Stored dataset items

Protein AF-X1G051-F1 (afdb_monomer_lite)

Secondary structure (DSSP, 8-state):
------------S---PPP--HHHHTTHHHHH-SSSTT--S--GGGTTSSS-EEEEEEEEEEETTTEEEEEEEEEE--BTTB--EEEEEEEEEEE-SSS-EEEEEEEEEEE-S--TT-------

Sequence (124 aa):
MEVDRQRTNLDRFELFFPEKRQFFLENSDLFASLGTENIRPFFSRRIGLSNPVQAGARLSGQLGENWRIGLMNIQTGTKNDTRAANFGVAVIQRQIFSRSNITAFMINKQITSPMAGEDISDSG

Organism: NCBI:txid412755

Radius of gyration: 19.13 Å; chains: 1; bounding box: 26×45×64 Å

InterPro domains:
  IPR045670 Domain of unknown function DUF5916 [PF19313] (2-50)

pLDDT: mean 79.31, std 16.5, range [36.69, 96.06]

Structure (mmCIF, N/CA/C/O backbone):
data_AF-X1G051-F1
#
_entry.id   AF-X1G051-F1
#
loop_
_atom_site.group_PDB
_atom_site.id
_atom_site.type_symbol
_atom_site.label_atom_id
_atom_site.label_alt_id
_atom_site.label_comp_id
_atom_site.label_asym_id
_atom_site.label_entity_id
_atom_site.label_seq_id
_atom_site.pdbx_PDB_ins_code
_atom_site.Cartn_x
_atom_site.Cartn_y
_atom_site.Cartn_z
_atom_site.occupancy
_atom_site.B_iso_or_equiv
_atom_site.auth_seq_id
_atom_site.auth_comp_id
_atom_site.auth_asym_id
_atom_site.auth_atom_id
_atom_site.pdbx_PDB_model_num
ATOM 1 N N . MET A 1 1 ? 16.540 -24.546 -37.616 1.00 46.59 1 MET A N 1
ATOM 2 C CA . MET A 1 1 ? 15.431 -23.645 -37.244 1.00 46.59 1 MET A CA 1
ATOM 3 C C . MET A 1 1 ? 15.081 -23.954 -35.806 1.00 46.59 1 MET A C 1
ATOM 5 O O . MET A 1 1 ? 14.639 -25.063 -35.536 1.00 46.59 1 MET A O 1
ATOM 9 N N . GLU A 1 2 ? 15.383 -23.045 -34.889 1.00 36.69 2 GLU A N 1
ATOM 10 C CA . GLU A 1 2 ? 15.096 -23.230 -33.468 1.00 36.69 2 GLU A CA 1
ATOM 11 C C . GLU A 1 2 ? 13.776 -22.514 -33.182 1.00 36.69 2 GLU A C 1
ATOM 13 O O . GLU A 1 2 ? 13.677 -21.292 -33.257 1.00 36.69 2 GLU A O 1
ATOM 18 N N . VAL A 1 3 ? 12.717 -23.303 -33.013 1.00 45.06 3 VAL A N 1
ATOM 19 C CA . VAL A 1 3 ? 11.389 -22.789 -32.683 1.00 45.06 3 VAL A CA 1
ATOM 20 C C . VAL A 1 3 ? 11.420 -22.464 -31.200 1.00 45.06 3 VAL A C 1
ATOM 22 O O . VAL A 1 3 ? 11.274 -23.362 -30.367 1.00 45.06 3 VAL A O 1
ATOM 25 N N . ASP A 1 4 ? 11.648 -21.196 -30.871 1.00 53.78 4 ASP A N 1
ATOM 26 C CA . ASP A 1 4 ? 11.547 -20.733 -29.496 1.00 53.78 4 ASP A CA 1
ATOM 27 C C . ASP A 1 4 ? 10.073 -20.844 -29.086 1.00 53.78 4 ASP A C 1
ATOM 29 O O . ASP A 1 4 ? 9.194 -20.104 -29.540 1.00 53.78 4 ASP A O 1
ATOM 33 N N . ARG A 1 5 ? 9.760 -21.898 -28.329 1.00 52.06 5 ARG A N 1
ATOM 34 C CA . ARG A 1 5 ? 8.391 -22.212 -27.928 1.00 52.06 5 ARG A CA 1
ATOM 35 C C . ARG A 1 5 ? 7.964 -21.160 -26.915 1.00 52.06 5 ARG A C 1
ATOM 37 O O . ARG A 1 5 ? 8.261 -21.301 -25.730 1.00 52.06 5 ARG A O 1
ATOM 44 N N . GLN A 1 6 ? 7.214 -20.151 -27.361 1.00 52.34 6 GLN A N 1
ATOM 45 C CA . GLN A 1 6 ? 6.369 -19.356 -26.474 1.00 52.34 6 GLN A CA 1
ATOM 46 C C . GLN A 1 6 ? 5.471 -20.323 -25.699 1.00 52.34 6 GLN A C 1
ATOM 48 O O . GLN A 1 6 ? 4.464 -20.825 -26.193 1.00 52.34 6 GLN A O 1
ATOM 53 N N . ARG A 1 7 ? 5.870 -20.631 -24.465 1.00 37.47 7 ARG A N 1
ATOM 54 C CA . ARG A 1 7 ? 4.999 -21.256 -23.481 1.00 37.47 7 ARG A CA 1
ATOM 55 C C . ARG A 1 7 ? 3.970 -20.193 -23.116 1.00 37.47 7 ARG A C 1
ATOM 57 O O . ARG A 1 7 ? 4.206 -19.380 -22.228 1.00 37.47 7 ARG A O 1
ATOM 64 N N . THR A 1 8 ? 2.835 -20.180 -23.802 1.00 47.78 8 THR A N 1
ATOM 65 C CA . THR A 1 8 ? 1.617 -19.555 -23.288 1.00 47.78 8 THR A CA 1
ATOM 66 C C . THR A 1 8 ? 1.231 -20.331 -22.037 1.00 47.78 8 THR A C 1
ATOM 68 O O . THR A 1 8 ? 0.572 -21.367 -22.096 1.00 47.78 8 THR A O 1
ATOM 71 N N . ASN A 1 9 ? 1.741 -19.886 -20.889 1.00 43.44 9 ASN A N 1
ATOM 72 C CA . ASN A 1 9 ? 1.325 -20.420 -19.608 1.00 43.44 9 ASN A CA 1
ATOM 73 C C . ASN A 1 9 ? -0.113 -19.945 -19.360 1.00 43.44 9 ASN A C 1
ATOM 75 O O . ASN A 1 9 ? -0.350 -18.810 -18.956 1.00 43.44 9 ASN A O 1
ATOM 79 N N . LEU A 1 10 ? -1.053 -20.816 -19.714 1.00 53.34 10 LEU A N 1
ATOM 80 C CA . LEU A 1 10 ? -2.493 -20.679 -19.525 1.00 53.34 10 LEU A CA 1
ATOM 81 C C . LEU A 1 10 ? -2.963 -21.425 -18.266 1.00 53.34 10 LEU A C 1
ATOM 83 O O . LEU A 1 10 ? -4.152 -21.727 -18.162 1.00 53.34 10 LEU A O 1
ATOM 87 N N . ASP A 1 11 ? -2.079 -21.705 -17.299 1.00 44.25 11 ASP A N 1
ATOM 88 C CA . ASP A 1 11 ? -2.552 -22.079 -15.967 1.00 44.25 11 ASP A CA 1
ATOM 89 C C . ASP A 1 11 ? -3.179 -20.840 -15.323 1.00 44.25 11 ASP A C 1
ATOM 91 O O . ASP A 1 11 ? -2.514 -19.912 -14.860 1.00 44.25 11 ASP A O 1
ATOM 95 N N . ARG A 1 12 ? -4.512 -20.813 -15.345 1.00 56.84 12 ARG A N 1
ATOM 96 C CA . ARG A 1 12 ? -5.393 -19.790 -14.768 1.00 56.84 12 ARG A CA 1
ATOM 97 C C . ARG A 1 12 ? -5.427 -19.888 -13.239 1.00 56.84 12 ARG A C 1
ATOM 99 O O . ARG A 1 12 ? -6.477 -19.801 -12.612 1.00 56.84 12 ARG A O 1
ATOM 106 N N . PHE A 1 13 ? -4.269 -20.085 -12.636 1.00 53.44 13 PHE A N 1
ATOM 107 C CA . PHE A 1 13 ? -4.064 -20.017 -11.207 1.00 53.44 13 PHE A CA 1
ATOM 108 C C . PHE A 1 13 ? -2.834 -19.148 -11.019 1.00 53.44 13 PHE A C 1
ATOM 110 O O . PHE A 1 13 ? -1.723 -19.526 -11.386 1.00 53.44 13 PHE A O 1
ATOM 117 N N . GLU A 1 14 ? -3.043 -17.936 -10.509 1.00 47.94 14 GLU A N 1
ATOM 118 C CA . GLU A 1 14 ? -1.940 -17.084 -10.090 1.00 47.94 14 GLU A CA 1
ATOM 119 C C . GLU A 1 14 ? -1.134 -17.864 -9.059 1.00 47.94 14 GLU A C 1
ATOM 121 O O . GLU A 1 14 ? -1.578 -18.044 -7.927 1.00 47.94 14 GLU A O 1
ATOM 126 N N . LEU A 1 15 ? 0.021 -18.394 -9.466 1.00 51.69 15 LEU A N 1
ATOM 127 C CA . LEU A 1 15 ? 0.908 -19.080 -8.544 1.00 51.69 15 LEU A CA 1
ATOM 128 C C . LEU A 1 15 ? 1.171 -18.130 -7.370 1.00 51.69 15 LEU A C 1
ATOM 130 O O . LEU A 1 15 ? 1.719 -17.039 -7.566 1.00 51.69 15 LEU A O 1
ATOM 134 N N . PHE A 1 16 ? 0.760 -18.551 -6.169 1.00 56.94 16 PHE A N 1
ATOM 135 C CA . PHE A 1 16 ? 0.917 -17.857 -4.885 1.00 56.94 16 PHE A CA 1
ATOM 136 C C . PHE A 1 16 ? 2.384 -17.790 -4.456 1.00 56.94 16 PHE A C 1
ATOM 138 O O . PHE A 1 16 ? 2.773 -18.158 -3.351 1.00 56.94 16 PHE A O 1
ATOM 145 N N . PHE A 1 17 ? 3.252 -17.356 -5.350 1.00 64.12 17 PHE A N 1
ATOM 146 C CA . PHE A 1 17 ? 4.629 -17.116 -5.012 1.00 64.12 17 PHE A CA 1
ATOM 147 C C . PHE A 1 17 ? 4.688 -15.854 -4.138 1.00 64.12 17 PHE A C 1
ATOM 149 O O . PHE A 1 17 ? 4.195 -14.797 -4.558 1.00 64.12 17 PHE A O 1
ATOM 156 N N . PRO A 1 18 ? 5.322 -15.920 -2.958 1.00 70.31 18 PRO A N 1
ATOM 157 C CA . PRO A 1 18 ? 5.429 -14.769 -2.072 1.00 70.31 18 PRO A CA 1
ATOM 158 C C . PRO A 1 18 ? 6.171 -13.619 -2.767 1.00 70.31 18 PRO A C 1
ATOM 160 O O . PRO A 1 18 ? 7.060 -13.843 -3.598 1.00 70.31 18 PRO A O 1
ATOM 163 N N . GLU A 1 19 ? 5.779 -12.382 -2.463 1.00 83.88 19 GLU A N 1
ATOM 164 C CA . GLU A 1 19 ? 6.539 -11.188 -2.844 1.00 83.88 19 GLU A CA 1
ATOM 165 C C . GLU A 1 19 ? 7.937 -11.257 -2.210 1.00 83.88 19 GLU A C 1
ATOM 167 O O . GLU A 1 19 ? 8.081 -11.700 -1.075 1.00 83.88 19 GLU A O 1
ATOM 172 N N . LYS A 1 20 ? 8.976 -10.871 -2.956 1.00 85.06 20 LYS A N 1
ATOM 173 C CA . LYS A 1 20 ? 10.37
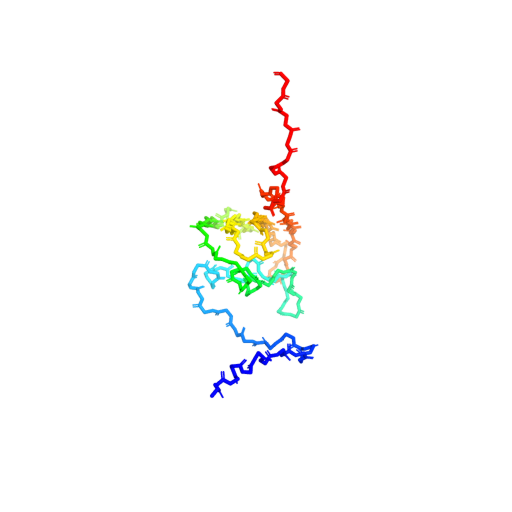6 -10.959 -2.493 1.00 85.06 20 LYS A CA 1
ATOM 174 C C . LYS A 1 20 ? 11.075 -9.604 -2.448 1.00 85.06 20 LYS A C 1
ATOM 176 O O . LYS A 1 20 ? 12.146 -9.491 -1.860 1.00 85.06 20 LYS A O 1
ATOM 181 N N . ARG A 1 21 ? 10.504 -8.575 -3.076 1.00 89.44 21 ARG A N 1
ATOM 182 C CA . ARG A 1 21 ? 11.084 -7.230 -3.099 1.00 89.44 21 ARG A CA 1
ATOM 183 C C . ARG A 1 21 ? 10.856 -6.556 -1.747 1.00 89.44 21 ARG A C 1
ATOM 185 O O . ARG A 1 21 ? 9.711 -6.332 -1.357 1.00 89.44 21 ARG A O 1
ATOM 192 N N . GLN A 1 22 ? 11.944 -6.179 -1.073 1.00 86.38 22 GLN A N 1
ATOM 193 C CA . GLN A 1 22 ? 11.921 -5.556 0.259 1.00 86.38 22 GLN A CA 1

### Task item
Each line from the top of the entries above through the line containing "Organism: NCBI:txid412755" must be transcribed exactly, and no other line may appear.

### Task result
Protein AF-X1G051-F1 (afdb_monomer_lite)

Secondary structure (DSSP, 8-state):
------------S---PPP--HHHHTTHHHHH-SSSTT--S--GGGTTSSS-EEEEEEEEEEETTTEEEEEEEEEE--BTTB--EEEEEEEEEEE-SSS-EEEEEEEEEEE-S--TT-------

Sequence (124 aa):
MEVDRQRTNLDRFELFFPEKRQFFLENSDLFASLGTENIRPFFSRRIGLSNPVQAGARLSGQLGENWRIGLMNIQTGTKNDTRAANFGVAVIQRQIFSRSNITAFMINKQITSPMAGEDISDSG

Organism: NCBI:txid412755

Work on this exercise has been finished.